Now, I’m not saying this community called the church is a miracle drug that pulls us out of loneliness. It isn’t a salve that can soothe every problem. Even within the church is division, separation, and loneliness. But, Beloved, I am saying that the church can be a part of the transformation of loneliness; part of the redemption of the times in our lives which seem unredeemable; part of the change that makes our world look more and more like the kin-dom of God.
This morning, I want to tell you about Loren. On Day One of my internship, Loren strolled into my office and said, “Come on, I think you need to see a thing.” Which sounded very exciting, and ended up being a meeting with an insurance salesperson about the congregation’s upcoming policy renewal. Riveting. For a good long while, I worked hard not to duck when Loren came around with something else he thought I needed to learn. In over a decade of ministry, though, I don’t think a day goes by that I don’t use at least one thing Loren taught me. He was pushing 90 with just some fine white fuzz left on his head; he couldn’t have been much taller than me. He had a beautiful garden on run down cul-de-sac in Gary. He taught me how to grow asparagus, which was really interesting, not just because asparagus are fascinating plants, but because by that time Loren had had a stroke and everything he taught had to be mimed. He had aphasia, everything he said came out garbled. The first time I went to visit him at home, bringing along my little communion kit and a cheery, naive smile, we both dissolved into tears when he couldn’t say the Lord’s Prayer. At all. Where was “thy kingdom come, thy will be done in all this?” And he was already so lonely, unable to leave the house until he was stronger.
But then, this is what Loren did. He printed himself a big ole copy of that prayer and that was his speech therapy work. Day after day, he practiced until he could pray it. It became his connection to a community he longed to be a part of. One day I came back with communion and he basically dragged me in the door and recited it for me. I have never, ever and likely never will hear a more sincere prayer than that, except, maybe the day he returned to church and said it, grinning, among us.

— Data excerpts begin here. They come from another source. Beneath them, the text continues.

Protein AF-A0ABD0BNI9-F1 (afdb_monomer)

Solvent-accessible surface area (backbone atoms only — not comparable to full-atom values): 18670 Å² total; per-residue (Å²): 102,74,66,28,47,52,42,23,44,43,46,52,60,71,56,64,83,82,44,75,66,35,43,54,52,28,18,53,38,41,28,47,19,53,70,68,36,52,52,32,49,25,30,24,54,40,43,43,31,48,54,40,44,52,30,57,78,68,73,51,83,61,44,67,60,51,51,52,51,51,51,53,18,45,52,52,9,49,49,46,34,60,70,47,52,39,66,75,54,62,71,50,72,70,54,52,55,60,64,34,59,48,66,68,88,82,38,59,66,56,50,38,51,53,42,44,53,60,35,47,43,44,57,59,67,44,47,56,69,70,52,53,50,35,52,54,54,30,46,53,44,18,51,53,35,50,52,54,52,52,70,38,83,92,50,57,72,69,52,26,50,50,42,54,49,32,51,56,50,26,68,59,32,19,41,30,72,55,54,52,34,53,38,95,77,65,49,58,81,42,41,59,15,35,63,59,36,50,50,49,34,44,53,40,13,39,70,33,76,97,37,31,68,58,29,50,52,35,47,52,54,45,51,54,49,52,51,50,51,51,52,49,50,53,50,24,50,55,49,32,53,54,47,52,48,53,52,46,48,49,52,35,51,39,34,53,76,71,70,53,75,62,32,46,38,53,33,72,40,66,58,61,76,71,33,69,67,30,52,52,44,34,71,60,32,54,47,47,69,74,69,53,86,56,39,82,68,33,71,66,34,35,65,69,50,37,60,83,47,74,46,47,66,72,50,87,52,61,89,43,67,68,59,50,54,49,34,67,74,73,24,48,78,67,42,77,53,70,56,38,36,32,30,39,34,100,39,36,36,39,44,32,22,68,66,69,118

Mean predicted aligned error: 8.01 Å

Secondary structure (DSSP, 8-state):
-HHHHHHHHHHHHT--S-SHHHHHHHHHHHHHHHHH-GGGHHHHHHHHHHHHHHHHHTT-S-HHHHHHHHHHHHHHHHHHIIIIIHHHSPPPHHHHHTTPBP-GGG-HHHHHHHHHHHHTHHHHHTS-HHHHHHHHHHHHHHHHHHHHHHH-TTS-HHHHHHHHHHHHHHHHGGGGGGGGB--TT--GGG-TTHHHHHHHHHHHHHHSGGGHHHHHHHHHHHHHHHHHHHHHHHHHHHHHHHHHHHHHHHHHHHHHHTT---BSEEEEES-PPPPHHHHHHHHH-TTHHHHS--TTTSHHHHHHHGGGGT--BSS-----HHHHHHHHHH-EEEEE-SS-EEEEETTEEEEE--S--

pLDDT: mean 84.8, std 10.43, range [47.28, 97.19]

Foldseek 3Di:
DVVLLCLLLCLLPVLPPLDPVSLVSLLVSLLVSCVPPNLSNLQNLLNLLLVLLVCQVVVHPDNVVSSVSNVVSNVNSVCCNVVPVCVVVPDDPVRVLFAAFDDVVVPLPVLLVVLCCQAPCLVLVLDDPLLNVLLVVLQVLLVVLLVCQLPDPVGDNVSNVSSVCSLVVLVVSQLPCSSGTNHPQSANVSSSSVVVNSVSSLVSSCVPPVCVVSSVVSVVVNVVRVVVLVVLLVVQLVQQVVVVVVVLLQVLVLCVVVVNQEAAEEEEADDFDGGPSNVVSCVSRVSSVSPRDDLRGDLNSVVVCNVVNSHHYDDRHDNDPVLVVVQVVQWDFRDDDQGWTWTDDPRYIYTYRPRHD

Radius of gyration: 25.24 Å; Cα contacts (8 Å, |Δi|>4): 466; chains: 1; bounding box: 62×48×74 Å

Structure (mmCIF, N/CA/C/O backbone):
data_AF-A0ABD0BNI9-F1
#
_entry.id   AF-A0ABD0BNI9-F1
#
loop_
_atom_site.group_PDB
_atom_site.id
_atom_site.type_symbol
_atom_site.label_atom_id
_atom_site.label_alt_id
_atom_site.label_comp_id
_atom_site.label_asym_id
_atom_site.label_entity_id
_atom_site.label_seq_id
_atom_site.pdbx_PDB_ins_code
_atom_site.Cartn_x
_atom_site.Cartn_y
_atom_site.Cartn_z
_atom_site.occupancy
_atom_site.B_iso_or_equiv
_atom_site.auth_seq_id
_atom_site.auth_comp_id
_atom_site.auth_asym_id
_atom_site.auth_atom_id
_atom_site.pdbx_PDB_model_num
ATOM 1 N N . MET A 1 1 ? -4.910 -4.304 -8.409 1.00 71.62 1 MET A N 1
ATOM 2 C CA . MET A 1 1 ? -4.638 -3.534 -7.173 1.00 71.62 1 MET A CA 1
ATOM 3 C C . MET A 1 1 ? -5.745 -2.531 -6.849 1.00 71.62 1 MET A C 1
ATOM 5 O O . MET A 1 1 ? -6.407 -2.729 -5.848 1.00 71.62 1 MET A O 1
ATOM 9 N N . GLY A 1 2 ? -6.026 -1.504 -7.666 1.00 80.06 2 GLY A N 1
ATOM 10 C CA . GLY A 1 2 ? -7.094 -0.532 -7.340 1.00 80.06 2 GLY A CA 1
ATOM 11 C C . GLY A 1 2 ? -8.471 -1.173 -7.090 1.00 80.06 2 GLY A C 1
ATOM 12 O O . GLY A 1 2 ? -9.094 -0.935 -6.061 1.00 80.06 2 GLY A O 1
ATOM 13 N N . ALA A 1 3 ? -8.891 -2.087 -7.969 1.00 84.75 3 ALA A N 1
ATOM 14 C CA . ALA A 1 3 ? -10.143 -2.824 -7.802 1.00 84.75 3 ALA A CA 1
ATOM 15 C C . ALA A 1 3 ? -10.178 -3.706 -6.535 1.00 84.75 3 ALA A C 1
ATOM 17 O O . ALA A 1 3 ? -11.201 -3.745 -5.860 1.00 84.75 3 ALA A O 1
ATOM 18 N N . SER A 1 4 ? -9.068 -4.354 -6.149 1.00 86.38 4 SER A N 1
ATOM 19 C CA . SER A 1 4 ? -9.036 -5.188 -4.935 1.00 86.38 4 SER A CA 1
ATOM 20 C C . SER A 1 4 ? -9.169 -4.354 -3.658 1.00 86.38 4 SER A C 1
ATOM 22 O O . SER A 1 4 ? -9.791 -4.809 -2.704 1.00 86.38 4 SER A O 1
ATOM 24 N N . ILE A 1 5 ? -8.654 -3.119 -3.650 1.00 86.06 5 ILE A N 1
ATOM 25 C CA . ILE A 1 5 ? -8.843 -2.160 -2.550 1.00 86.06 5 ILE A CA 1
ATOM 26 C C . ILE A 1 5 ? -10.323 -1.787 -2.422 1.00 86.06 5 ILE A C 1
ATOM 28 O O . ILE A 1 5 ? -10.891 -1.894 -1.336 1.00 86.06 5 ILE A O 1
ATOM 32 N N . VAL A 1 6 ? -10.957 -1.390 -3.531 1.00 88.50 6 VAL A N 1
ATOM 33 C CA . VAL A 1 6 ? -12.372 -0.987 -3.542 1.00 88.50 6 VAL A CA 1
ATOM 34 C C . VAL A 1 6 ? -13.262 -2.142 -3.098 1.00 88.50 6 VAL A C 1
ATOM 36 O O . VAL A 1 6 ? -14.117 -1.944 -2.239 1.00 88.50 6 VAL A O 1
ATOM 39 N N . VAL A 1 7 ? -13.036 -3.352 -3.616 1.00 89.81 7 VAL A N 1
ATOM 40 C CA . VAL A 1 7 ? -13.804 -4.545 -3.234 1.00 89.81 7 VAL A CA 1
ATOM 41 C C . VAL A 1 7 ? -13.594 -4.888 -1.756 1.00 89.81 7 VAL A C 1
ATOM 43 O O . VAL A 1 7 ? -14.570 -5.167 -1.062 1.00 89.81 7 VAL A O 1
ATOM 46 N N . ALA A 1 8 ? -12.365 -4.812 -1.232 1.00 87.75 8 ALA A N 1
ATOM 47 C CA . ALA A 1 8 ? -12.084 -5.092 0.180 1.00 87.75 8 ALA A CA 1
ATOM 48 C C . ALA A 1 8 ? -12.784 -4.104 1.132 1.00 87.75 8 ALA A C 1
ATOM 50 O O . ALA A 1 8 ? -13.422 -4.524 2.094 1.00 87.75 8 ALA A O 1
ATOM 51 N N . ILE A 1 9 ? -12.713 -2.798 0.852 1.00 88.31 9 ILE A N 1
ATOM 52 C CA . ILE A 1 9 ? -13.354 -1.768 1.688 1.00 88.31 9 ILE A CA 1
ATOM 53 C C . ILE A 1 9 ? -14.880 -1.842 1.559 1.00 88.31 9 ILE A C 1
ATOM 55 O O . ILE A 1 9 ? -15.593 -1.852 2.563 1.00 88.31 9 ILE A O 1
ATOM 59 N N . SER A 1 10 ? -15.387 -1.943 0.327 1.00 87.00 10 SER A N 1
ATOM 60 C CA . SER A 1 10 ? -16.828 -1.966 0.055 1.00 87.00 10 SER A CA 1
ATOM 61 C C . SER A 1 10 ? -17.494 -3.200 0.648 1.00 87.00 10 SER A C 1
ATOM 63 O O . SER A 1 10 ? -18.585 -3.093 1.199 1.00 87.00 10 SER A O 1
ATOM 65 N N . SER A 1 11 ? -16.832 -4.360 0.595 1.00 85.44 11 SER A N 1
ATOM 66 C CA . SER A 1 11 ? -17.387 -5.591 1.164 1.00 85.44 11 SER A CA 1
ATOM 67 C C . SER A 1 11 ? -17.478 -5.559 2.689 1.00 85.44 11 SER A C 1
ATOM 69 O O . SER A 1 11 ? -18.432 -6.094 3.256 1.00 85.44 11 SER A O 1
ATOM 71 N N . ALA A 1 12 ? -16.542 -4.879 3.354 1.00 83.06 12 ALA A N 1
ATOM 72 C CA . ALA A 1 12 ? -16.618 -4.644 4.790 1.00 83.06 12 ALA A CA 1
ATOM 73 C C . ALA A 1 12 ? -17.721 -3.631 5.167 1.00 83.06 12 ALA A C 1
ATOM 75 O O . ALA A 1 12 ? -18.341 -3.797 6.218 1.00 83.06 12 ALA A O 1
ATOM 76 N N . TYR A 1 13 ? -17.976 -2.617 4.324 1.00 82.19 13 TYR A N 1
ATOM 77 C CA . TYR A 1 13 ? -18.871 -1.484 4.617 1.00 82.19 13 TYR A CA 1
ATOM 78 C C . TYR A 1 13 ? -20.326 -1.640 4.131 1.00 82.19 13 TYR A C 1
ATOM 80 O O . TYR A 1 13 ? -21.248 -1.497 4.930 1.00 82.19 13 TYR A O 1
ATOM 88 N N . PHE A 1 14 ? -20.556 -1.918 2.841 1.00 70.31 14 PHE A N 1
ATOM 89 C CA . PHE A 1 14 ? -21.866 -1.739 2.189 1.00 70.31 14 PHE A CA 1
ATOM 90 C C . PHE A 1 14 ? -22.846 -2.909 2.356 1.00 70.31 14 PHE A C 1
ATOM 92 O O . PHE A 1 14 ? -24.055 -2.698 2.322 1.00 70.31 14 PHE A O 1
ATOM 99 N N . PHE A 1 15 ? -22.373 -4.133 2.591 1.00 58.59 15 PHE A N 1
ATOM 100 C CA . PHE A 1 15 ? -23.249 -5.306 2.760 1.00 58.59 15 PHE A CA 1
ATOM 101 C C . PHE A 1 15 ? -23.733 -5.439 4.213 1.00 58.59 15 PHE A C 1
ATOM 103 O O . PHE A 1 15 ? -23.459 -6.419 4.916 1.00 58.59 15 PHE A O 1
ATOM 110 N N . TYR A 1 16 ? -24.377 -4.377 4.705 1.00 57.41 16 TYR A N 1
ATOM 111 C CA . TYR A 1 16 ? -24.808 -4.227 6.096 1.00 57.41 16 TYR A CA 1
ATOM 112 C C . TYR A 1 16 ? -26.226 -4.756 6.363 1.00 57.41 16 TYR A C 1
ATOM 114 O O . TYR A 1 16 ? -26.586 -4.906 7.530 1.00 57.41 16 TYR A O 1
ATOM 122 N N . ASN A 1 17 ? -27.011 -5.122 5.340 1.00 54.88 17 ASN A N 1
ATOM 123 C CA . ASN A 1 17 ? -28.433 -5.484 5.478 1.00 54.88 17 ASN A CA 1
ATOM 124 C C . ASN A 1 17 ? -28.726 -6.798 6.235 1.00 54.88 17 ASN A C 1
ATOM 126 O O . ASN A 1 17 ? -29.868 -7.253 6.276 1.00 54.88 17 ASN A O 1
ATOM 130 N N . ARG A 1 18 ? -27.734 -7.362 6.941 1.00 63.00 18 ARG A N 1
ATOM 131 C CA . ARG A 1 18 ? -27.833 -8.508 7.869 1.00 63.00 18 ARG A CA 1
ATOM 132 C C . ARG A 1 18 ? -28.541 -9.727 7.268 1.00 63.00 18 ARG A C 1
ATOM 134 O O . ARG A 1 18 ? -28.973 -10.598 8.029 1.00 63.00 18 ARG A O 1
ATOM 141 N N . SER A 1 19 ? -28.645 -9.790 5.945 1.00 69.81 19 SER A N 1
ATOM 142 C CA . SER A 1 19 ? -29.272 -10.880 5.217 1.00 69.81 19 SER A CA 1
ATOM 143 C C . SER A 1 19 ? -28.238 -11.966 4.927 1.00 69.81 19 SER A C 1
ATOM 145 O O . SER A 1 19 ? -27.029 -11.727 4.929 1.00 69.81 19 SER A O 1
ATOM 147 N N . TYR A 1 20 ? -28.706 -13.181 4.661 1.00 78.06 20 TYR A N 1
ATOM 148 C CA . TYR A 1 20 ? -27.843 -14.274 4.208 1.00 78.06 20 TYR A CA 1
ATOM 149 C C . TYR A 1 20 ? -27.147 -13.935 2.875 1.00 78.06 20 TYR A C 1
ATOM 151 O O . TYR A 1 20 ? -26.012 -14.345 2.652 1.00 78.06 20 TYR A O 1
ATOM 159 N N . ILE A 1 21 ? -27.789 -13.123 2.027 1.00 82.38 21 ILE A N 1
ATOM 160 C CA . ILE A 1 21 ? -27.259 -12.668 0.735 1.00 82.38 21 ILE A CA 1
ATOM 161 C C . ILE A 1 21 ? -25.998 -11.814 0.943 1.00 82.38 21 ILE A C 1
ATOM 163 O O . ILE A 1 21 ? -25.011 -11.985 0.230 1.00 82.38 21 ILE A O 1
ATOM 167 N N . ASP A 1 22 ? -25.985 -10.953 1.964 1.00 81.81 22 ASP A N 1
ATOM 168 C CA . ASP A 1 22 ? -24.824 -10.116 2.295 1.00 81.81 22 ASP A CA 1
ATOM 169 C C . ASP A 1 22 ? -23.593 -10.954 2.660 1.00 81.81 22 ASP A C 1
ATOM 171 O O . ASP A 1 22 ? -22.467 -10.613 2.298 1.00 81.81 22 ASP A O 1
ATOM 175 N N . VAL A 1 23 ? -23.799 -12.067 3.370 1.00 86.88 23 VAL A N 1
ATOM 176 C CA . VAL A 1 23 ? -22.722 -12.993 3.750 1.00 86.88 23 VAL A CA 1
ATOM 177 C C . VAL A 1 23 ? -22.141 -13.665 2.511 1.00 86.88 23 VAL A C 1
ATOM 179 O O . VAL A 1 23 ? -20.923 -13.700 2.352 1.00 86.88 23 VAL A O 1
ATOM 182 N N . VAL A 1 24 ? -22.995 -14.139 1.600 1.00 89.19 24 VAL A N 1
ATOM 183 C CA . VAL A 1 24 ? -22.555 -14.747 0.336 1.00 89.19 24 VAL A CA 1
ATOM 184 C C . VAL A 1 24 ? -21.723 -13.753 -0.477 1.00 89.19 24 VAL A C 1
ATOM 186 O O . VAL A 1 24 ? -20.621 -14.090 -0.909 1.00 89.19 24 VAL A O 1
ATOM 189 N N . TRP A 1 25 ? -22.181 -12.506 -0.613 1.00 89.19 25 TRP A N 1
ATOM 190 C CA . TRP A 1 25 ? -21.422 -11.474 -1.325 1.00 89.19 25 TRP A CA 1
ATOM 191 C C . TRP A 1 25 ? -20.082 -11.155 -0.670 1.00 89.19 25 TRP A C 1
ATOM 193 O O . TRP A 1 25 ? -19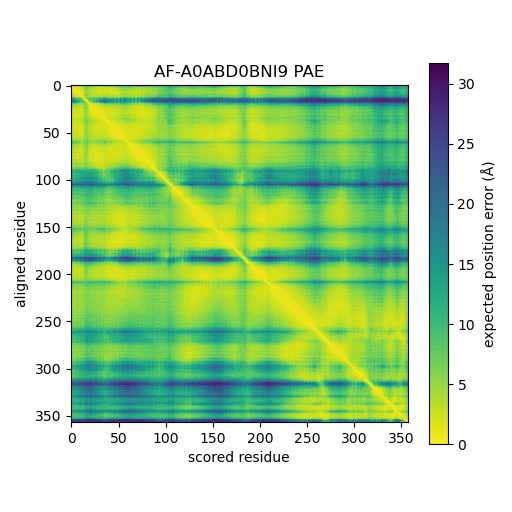.089 -10.989 -1.378 1.00 89.19 25 TRP A O 1
ATOM 203 N N . LYS A 1 26 ? -20.012 -11.118 0.665 1.00 90.25 26 LYS A N 1
ATOM 204 C CA . LYS A 1 26 ? -18.743 -10.934 1.382 1.00 90.25 26 LYS A CA 1
ATOM 205 C C . LYS A 1 26 ? -17.778 -12.087 1.143 1.00 90.25 26 LYS A C 1
ATOM 207 O O . LYS A 1 26 ? -16.601 -11.830 0.916 1.00 90.25 26 LYS A O 1
ATOM 212 N N . ILE A 1 27 ? -18.258 -13.329 1.153 1.00 92.69 27 ILE A N 1
ATOM 213 C CA . ILE A 1 27 ? -17.437 -14.510 0.856 1.00 92.69 27 ILE A CA 1
ATOM 214 C C . ILE A 1 27 ? -16.857 -14.399 -0.556 1.00 92.69 27 ILE A C 1
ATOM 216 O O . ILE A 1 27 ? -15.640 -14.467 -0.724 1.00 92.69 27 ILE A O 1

“Since we are surrounded by so great a cloud of witnesses, let us also lay aside every weight and the sin that clings so closely, and let us run with perseverance the race that is set before us, looking to Jesus the pioneer and perfecter of our faith.”
GenSoc survey information is from “Social Isolation in America: Changes in Core Discussion Networks over Two Decades” in the American Sociological Review, 2006 https://www.jstor.org/stable/30038995
I encountered Haraway’s work in the book How to Do Nothing by Jenny Odell.